When a consultant needs a consultant….

Let’s not hide it. Even consultants need to check themselves and make sure they are getting it right.

Last week, I received a complaint from a client. Naturally, I believe I am right and they are not, but that is not the point. Nor is it merely a case of analysing why the matter arose. The question is what is the quality service I wish to provide and what is the best manner to deliver it.

With magnificent timing, I was reading an interview with Philip Kotler, Distinguished Professor of International Marketing at the Kellogg Graduate School of Management and a recognised top thinker on this issue.

In effect, the discussion turns out to be a fascinating outline for both client and for consultant – what they should both seek from each other in order to draw up a balanced relationship.

Sure, the client is right to demand value for money against specific milestones, which are then to be agreed in writing. Many issues focus on how they wanted to be branded and positioned.

Kotler is unrelenting in what the consultant has to provide in return. Most crucially, Kotler suggests that there is a need to develop a relationship that transcends the regular professional interaction.

Some people have a natural aptitude for gaining trust and respect from their clients. They are caring and sensitive people, good listeners and learners, and good problem solvers……Build a good database on each client’s activities, interests, opinions, and other pertinent information. This will enable you to customize your services and communications to each client.
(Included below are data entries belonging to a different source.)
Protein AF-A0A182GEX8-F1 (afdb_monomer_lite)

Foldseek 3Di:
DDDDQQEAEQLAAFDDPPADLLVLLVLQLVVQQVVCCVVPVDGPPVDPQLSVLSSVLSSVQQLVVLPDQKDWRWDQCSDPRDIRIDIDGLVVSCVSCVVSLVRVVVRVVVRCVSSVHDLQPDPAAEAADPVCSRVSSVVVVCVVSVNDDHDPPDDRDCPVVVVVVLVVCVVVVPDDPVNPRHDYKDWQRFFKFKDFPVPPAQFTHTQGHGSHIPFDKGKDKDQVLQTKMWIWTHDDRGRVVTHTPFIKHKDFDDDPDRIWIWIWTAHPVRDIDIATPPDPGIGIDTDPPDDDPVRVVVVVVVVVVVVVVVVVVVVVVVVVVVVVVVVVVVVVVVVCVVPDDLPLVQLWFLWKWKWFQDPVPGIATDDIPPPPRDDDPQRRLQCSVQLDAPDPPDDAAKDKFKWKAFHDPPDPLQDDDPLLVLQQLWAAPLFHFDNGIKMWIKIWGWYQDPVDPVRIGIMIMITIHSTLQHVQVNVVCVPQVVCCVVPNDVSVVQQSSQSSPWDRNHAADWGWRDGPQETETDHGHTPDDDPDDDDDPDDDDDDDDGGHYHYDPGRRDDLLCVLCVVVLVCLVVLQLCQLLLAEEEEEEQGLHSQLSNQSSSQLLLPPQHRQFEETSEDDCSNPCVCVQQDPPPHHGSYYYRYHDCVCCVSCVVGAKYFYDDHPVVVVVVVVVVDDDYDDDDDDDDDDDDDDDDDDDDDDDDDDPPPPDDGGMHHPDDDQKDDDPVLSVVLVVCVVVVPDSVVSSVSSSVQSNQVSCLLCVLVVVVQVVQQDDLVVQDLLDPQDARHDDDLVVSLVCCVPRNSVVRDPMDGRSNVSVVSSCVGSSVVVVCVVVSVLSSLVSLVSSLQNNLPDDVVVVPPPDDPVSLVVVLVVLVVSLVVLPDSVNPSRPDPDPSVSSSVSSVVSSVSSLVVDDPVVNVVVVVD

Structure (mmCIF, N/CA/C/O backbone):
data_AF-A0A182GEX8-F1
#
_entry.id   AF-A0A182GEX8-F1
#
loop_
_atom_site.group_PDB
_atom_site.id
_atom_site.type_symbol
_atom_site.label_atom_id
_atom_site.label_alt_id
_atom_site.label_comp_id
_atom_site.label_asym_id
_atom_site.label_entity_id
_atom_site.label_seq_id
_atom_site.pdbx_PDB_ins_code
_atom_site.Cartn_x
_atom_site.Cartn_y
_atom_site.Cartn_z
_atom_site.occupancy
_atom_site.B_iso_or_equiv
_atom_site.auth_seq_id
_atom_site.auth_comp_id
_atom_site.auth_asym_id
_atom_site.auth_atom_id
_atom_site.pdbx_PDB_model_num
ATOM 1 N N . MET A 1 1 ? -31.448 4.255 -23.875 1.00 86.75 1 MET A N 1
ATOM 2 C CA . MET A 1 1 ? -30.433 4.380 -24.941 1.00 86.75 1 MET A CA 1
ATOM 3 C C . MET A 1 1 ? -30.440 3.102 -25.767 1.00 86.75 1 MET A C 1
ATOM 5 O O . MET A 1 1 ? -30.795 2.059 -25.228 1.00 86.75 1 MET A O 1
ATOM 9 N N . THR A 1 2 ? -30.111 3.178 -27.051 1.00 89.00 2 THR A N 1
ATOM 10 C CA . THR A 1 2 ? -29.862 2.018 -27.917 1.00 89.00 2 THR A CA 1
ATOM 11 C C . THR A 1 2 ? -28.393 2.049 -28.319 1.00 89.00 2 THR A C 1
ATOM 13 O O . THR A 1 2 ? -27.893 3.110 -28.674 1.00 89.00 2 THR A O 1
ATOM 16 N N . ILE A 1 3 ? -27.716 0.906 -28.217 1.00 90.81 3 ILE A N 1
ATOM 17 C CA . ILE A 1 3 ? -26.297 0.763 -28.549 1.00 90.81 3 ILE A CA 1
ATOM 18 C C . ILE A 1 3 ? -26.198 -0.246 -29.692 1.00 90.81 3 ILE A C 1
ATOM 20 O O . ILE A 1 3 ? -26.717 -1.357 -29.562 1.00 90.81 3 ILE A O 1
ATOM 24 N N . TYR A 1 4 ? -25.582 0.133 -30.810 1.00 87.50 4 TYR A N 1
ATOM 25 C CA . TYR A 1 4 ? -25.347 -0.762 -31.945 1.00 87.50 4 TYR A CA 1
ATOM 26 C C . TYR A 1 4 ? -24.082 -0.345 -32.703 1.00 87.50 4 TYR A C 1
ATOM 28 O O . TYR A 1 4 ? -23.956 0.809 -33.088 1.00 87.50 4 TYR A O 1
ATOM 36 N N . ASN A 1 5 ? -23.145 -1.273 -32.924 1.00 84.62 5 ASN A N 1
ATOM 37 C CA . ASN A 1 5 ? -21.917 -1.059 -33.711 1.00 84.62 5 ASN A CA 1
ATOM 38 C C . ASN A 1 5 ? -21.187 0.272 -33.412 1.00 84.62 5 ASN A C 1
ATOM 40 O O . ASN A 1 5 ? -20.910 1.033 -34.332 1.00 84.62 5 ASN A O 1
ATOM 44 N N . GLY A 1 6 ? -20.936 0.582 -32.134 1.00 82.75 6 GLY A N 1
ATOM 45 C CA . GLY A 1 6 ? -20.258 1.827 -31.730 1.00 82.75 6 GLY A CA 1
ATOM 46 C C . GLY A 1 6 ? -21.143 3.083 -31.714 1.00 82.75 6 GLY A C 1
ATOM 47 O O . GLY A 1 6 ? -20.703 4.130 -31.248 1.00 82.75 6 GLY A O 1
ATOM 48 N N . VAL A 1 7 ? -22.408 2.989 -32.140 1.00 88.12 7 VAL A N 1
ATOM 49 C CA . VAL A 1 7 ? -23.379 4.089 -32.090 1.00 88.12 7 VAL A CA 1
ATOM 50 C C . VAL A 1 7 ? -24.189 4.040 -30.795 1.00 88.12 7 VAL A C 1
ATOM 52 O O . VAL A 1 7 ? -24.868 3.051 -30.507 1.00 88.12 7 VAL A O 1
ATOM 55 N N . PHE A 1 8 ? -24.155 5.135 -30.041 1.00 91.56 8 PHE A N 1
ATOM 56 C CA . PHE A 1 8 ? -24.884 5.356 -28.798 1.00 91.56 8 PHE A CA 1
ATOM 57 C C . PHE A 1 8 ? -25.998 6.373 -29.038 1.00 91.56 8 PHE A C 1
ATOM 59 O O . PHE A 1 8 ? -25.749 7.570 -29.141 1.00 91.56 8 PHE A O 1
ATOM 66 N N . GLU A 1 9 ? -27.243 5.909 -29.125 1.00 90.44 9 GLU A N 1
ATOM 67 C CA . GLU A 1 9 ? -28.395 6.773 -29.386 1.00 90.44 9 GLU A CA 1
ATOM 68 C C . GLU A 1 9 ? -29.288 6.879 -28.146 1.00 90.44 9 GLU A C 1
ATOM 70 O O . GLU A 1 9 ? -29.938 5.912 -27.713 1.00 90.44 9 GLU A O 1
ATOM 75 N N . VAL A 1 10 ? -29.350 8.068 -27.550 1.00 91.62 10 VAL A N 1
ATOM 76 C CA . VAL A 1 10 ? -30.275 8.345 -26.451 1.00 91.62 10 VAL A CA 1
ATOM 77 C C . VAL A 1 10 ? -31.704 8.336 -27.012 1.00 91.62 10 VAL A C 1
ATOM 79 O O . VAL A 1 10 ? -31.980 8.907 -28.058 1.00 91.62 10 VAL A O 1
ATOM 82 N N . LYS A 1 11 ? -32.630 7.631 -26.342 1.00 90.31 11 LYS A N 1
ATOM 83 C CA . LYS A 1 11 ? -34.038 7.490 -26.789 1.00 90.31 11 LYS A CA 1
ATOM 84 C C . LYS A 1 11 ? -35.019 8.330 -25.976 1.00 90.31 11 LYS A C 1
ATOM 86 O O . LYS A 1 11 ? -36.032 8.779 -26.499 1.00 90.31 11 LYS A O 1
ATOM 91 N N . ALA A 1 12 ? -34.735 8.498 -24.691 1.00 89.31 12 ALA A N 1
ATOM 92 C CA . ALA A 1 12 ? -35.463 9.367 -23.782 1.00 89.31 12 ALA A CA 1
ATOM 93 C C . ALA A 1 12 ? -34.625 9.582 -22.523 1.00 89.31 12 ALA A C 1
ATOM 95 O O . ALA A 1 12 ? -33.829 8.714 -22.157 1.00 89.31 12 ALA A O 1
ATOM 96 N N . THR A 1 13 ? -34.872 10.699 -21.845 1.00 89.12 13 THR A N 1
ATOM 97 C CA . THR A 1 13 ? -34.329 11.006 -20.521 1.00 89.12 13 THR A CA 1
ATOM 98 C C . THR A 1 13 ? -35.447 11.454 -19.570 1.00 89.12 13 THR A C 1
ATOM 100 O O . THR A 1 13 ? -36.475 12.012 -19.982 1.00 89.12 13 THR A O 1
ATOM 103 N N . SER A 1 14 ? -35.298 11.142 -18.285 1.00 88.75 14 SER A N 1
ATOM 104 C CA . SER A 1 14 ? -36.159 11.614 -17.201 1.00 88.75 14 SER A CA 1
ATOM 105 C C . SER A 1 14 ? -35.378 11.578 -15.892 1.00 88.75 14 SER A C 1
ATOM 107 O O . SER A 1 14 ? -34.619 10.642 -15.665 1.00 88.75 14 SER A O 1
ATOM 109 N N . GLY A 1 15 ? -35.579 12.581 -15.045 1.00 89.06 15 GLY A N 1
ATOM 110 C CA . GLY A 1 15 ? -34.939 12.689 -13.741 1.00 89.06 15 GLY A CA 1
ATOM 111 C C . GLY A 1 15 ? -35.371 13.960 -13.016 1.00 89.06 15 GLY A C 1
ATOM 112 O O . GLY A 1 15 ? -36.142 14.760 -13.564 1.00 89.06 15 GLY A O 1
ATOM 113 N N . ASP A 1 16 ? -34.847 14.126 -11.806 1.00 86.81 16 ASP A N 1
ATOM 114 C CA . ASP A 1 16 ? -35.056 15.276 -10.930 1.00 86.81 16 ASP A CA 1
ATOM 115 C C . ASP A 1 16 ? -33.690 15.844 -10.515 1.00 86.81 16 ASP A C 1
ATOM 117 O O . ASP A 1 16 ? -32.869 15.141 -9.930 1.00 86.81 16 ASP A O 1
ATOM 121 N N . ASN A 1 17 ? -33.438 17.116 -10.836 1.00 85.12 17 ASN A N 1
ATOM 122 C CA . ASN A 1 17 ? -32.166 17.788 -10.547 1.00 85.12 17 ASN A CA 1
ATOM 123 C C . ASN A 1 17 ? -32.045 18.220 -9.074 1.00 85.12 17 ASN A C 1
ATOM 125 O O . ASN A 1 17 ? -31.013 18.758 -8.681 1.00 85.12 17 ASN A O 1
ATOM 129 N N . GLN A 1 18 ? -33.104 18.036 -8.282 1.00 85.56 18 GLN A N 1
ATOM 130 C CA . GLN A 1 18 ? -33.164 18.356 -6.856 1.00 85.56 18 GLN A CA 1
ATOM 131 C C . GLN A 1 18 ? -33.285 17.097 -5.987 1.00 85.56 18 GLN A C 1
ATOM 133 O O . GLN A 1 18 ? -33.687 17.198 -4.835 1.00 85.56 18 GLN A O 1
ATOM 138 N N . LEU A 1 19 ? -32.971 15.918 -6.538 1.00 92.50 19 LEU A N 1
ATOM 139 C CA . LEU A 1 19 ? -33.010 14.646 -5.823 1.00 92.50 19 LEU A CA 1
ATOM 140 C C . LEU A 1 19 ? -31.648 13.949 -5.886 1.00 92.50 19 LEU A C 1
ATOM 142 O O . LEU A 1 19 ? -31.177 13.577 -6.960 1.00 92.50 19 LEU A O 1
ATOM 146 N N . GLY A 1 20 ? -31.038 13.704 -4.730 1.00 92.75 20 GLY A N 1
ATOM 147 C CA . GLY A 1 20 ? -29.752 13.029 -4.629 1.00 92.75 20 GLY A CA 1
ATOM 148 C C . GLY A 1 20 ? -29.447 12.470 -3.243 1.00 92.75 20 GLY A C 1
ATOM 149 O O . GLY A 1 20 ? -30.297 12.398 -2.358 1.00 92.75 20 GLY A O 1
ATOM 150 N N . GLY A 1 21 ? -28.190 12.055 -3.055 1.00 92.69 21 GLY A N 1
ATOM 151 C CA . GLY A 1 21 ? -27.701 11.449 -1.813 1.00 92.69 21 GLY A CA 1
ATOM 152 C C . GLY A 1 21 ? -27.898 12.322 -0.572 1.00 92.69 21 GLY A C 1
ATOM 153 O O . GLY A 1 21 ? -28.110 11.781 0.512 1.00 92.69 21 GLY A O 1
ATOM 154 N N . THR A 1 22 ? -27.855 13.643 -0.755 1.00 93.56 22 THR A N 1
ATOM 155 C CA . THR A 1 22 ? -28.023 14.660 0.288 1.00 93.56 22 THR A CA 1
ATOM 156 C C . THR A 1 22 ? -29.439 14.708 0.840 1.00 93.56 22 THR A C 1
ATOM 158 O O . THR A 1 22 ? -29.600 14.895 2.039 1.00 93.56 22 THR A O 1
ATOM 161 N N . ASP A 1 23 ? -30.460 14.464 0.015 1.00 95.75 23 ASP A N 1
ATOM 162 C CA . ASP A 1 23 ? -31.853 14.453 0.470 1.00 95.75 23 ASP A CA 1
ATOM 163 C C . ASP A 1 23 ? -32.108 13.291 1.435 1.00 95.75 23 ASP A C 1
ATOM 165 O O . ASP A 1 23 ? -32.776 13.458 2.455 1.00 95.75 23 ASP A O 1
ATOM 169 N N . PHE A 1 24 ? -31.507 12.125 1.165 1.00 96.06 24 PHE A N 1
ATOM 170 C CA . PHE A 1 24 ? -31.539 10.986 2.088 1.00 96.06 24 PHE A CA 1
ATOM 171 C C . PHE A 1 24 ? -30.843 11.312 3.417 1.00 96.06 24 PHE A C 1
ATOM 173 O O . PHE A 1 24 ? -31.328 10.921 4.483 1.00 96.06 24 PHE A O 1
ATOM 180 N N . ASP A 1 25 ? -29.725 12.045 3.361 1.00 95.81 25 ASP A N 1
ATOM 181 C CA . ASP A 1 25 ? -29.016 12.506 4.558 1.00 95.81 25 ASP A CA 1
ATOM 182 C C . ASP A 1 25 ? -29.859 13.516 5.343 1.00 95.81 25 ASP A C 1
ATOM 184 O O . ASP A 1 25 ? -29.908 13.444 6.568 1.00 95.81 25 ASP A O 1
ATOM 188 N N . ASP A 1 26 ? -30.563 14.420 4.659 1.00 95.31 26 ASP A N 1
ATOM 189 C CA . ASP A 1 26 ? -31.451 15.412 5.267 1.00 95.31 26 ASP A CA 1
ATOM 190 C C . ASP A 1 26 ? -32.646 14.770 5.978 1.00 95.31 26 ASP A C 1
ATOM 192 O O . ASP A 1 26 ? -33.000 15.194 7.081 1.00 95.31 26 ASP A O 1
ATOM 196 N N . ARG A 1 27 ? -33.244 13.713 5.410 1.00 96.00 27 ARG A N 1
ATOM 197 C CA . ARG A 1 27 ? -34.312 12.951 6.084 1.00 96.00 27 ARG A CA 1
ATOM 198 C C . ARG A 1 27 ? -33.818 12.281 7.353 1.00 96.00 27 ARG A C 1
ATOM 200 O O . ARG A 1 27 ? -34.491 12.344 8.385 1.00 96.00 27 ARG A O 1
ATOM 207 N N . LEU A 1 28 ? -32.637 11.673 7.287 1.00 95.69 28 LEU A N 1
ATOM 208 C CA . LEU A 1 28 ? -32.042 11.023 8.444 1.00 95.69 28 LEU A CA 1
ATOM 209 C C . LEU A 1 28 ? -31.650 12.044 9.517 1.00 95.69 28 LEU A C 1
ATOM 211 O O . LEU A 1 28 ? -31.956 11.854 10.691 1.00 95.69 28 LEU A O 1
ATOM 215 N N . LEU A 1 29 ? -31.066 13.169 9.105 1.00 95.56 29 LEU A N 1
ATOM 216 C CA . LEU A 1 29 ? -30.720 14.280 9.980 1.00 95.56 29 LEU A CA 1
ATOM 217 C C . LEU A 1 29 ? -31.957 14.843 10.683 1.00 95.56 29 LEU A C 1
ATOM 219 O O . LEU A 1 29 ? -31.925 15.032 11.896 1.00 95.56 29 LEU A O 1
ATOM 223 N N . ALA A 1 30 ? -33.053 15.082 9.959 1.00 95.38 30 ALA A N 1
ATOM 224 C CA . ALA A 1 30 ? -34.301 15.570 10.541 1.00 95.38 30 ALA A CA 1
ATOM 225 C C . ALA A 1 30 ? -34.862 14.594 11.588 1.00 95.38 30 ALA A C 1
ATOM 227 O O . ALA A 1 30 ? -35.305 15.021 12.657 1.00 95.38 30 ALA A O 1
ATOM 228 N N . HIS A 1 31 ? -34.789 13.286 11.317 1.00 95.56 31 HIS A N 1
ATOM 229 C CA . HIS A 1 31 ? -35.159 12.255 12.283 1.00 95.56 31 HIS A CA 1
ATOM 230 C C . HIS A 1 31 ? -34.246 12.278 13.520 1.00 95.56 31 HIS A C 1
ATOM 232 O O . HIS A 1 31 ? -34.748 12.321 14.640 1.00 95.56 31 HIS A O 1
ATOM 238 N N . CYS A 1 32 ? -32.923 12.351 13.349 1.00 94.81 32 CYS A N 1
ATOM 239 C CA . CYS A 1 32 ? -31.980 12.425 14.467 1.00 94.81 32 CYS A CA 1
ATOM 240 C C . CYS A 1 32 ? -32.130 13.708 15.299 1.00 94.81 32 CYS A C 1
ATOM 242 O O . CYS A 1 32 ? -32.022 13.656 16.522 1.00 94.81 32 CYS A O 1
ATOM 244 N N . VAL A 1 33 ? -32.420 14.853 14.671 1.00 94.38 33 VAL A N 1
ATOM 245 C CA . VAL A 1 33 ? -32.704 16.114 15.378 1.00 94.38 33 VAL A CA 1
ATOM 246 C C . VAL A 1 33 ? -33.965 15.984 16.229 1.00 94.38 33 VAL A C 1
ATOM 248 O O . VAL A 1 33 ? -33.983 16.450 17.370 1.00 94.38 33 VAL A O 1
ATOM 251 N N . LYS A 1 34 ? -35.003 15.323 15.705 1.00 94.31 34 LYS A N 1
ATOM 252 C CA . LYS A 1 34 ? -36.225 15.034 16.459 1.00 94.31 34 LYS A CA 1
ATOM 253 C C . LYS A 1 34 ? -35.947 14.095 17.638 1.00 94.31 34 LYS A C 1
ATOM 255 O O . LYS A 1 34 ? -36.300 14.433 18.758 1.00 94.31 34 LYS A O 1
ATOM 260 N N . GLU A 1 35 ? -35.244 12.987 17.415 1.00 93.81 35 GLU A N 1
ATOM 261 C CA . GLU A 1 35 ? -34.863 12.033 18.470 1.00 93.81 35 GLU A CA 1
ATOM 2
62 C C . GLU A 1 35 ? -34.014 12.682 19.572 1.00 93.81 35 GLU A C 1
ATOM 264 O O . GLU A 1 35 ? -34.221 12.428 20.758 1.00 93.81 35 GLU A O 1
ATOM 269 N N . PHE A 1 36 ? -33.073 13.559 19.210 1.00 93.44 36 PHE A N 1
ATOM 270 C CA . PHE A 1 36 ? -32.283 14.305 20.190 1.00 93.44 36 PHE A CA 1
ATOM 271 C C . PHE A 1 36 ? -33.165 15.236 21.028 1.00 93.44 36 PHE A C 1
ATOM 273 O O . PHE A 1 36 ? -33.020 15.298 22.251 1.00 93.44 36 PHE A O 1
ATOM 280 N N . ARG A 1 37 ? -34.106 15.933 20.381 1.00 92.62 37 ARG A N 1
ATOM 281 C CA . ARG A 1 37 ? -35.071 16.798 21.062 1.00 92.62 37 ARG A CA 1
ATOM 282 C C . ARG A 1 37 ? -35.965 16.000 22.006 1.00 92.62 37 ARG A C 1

Kotler refers to 3 other key points for the consultant:

  • Show how the work or project will save time and money
  • Document the use of time. Do not be afraid to do so nor update the client.
  • Show on-going concern for the client, such as sending articles of general interest.

It is a mute consideration if Kotler’s advice would have saved my relationship with my client. What is available is to continue improving communication channels with clients for the benefit of all parties.